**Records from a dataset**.
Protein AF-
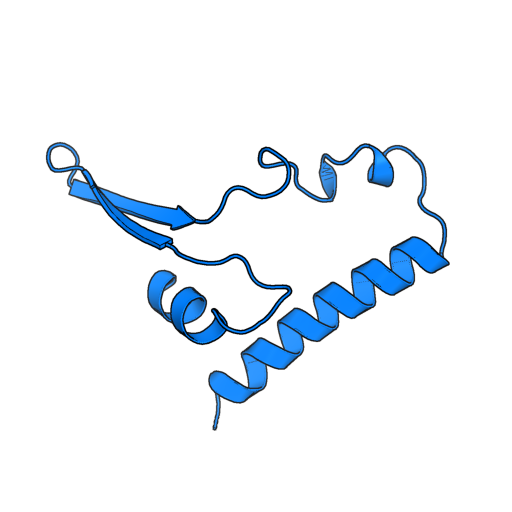A0A811SAB5-F1 (afdb_monomer)

Foldseek 3Di:
DVVVLLVLLQPPPLGWHFPDWDADPVVRDIDTHTDDDPNVDDPCRDPCVVPPHDPVVVVVVVVSVVSSVVSSVVRVPD

Nearest PDB structures (foldseek):
  6q4q-assembly2_B  TM=8.561E-01  e=6.757E-02  Homo sapiens
  5h8g-assembly1_A  TM=8.324E-01  e=9.339E-02  Homo sapiens
  7zyd-assembly1_A  TM=8.545E-01  e=1.063E-01  Homo sapiens
  5zn2-assembly1_A  TM=8.420E-01  e=2.466E-01  Homo sapiens
  5cvf-assembly1_A  TM=8.772E-01  e=7.410E-01  Homo sapiens

Solvent-accessible surface area (backbone atoms only — not comparable to full-atom values): 4919 Å² total; per-residue (Å²): 110,72,72,58,58,34,58,75,41,53,85,41,93,74,45,76,42,62,80,48,75,48,70,43,89,86,80,68,47,76,44,82,38,59,66,85,52,80,90,68,59,45,73,82,71,32,71,62,58,79,44,84,60,52,69,69,57,52,52,51,54,49,
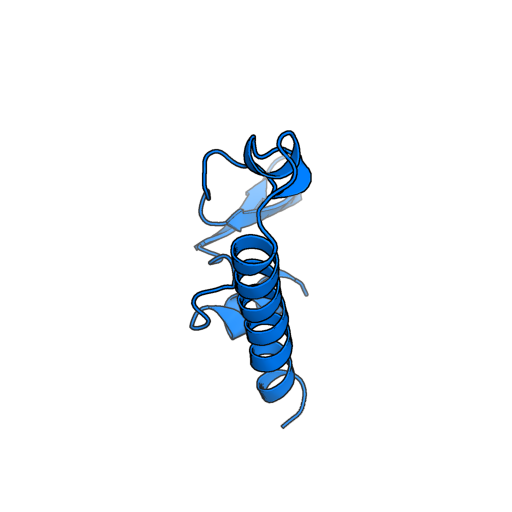50,50,53,52,49,40,59,53,63,54,49,65,74,77,57,126

Organism: NCBI:txid422564

Structure (mmCIF, N/CA/C/O backbone):
data_AF-A0A811SAB5-F1
#
_entry.id   AF-A0A811SAB5-F1
#
loop_
_atom_site.group_PDB
_atom_site.id
_atom_site.type_symbol
_atom_site.label_atom_id
_atom_site.label_alt_id
_atom_site.label_comp_id
_atom_site.label_asym_id
_atom_site.label_entity_id
_atom_site.label_seq_id
_atom_site.pdbx_PDB_ins_code
_atom_site.Cartn_x
_atom_site.Cartn_y
_atom_site.Cartn_z
_atom_site.occupancy
_atom_site.B_iso_or_equiv
_atom_site.auth_seq_id
_atom_site.auth_comp_id
_atom_site.auth_asym_id
_atom_site.auth_atom_id
_atom_site.pdbx_PDB_model_num
ATOM 1 N N . MET A 1 1 ? -14.613 6.503 1.482 1.00 73.50 1 MET A N 1
ATOM 2 C CA . MET A 1 1 ? -13.818 6.296 2.716 1.00 73.50 1 MET A CA 1
ATOM 3 C C . MET A 1 1 ? -12.584 5.478 2.352 1.00 73.50 1 MET A C 1
ATOM 5 O O . MET A 1 1 ? -12.726 4.517 1.606 1.00 73.50 1 MET A O 1
ATOM 9 N N . GLU A 1 2 ? -11.402 5.863 2.828 1.00 86.38 2 GLU A N 1
ATOM 10 C CA . GLU A 1 2 ? -10.087 5.362 2.379 1.00 86.38 2 GLU A CA 1
ATOM 11 C C . GLU A 1 2 ? -9.926 3.830 2.434 1.00 86.38 2 GLU A C 1
ATOM 13 O O . GLU A 1 2 ? -9.494 3.217 1.459 1.00 86.38 2 GLU A O 1
ATOM 18 N N . ALA A 1 3 ? -10.399 3.184 3.508 1.00 88.62 3 ALA A N 1
ATOM 19 C CA . ALA A 1 3 ? -10.395 1.722 3.633 1.00 88.62 3 ALA A CA 1
ATOM 20 C C . ALA A 1 3 ? -11.152 1.008 2.496 1.00 88.62 3 ALA A C 1
ATOM 22 O O . ALA A 1 3 ? -10.771 -0.087 2.084 1.00 88.62 3 ALA A O 1
ATOM 23 N N . GLY A 1 4 ? -12.227 1.617 1.986 1.00 87.56 4 GLY A N 1
ATOM 24 C CA . GLY A 1 4 ? -13.005 1.075 0.872 1.00 87.56 4 GLY A CA 1
ATOM 25 C C . GLY A 1 4 ? -12.222 1.103 -0.438 1.00 87.56 4 GLY A C 1
ATOM 26 O O . GLY A 1 4 ? -12.184 0.099 -1.145 1.00 87.56 4 GLY A O 1
ATOM 27 N N . CYS A 1 5 ? -11.531 2.214 -0.714 1.00 86.94 5 CYS A N 1
ATOM 28 C CA . CYS A 1 5 ? -10.671 2.341 -1.890 1.00 86.94 5 CYS A CA 1
ATOM 29 C C . CYS A 1 5 ? -9.544 1.299 -1.859 1.00 86.94 5 CYS A C 1
ATOM 31 O O . CYS A 1 5 ? -9.343 0.578 -2.833 1.00 86.94 5 CYS A O 1
ATOM 33 N N . LEU A 1 6 ? -8.866 1.152 -0.717 1.00 89.06 6 LEU A N 1
ATOM 34 C CA . LEU A 1 6 ? -7.787 0.173 -0.549 1.00 89.06 6 LEU A CA 1
ATOM 35 C C . LEU A 1 6 ? -8.275 -1.274 -0.703 1.00 89.06 6 LEU A C 1
ATOM 37 O O . LEU A 1 6 ? -7.598 -2.093 -1.319 1.00 89.06 6 LEU A O 1
ATOM 41 N N . ARG A 1 7 ? -9.473 -1.598 -0.195 1.00 89.44 7 ARG A N 1
ATOM 42 C CA . ARG A 1 7 ? -10.078 -2.929 -0.379 1.00 89.44 7 ARG A CA 1
ATOM 43 C C . ARG A 1 7 ? -10.395 -3.226 -1.841 1.00 89.44 7 ARG A C 1
ATOM 45 O O . ARG A 1 7 ? -10.123 -4.337 -2.285 1.00 89.44 7 ARG A O 1
ATOM 52 N N . ALA A 1 8 ? -10.926 -2.253 -2.581 1.00 86.94 8 ALA A N 1
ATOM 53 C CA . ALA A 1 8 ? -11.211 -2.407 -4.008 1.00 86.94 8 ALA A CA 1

**TASK TO COMPLETE**. Exactly the lines from the one containing "ATOM 24 C CA" to the final line of the entries must be restated, and no others.

**REPLY**.
ATOM 24 C CA . GLY A 1 4 ? -13.005 1.075 0.872 1.00 87.56 4 GLY A CA 1
ATOM 25 C C . GLY A 1 4 ? -12.222 1.103 -0.438 1.00 87.56 4 GLY A C 1
ATOM 26 O O . GLY A 1 4 ? -12.184 0.099 -1.145 1.00 87.56 4 GLY A O 1
ATOM 27 N N . CYS A 1 5 ? -11.531 2.214 -0.714 1.00 86.94 5 CYS A N 1
ATOM 28 C CA . CYS A 1 5 ? -10.671 2.341 -1.890 1.00 86.94 5 CYS A CA 1
ATOM 29 C C . CYS A 1 5 ? -9.544 1.299 -1.859 1.00 86.94 5 CYS A C 1
ATOM 31 O O . CYS A 1 5 ? -9.343 0.578 -2.833 1.00 86.94 5 CYS A O 1
ATOM 33 N N . LEU A 1 6 ? -8.866 1.152 -0.717 1.00 89.06 6 LEU A N 1
ATOM 34 C CA . LEU A 1 6 ? -7.787 0.173 -0.549 1.00 89.06 6 LEU A CA 1
ATOM 35 C C . LEU A 1 6 ? -8.275 -1.274 -0.703 1.00 89.06 6 LEU A C 1
ATOM 37 O O . LEU A 1 6 ? -7.598 -2.093 -1.319 1.00 89.06 6 LEU A O 1
ATOM 41 N N . ARG A 1 7 ? -9.473 -1.598 -0.195 1.00 89.44 7 ARG A N 1
ATOM 42 C CA . ARG A 1 7 ? -10.078 -2.929 -0.379 1.00 89.44 7 ARG A CA 1
ATOM 43 C C . ARG A 1 7 ? -10.395 -3.226 -1.841 1.00 89.44 7 ARG A C 1
ATOM 45 O O . ARG A 1 7 ? -10.123 -4.337 -2.285 1.00 89.44 7 ARG A O 1
ATOM 52 N N . ALA A 1 8 ? -10.926 -2.253 -2.581 1.00 86.94 8 ALA A N 1
ATOM 53 C CA . ALA A 1 8 ? -11.211 -2.407 -4.008 1.00 86.94 8 ALA A CA 1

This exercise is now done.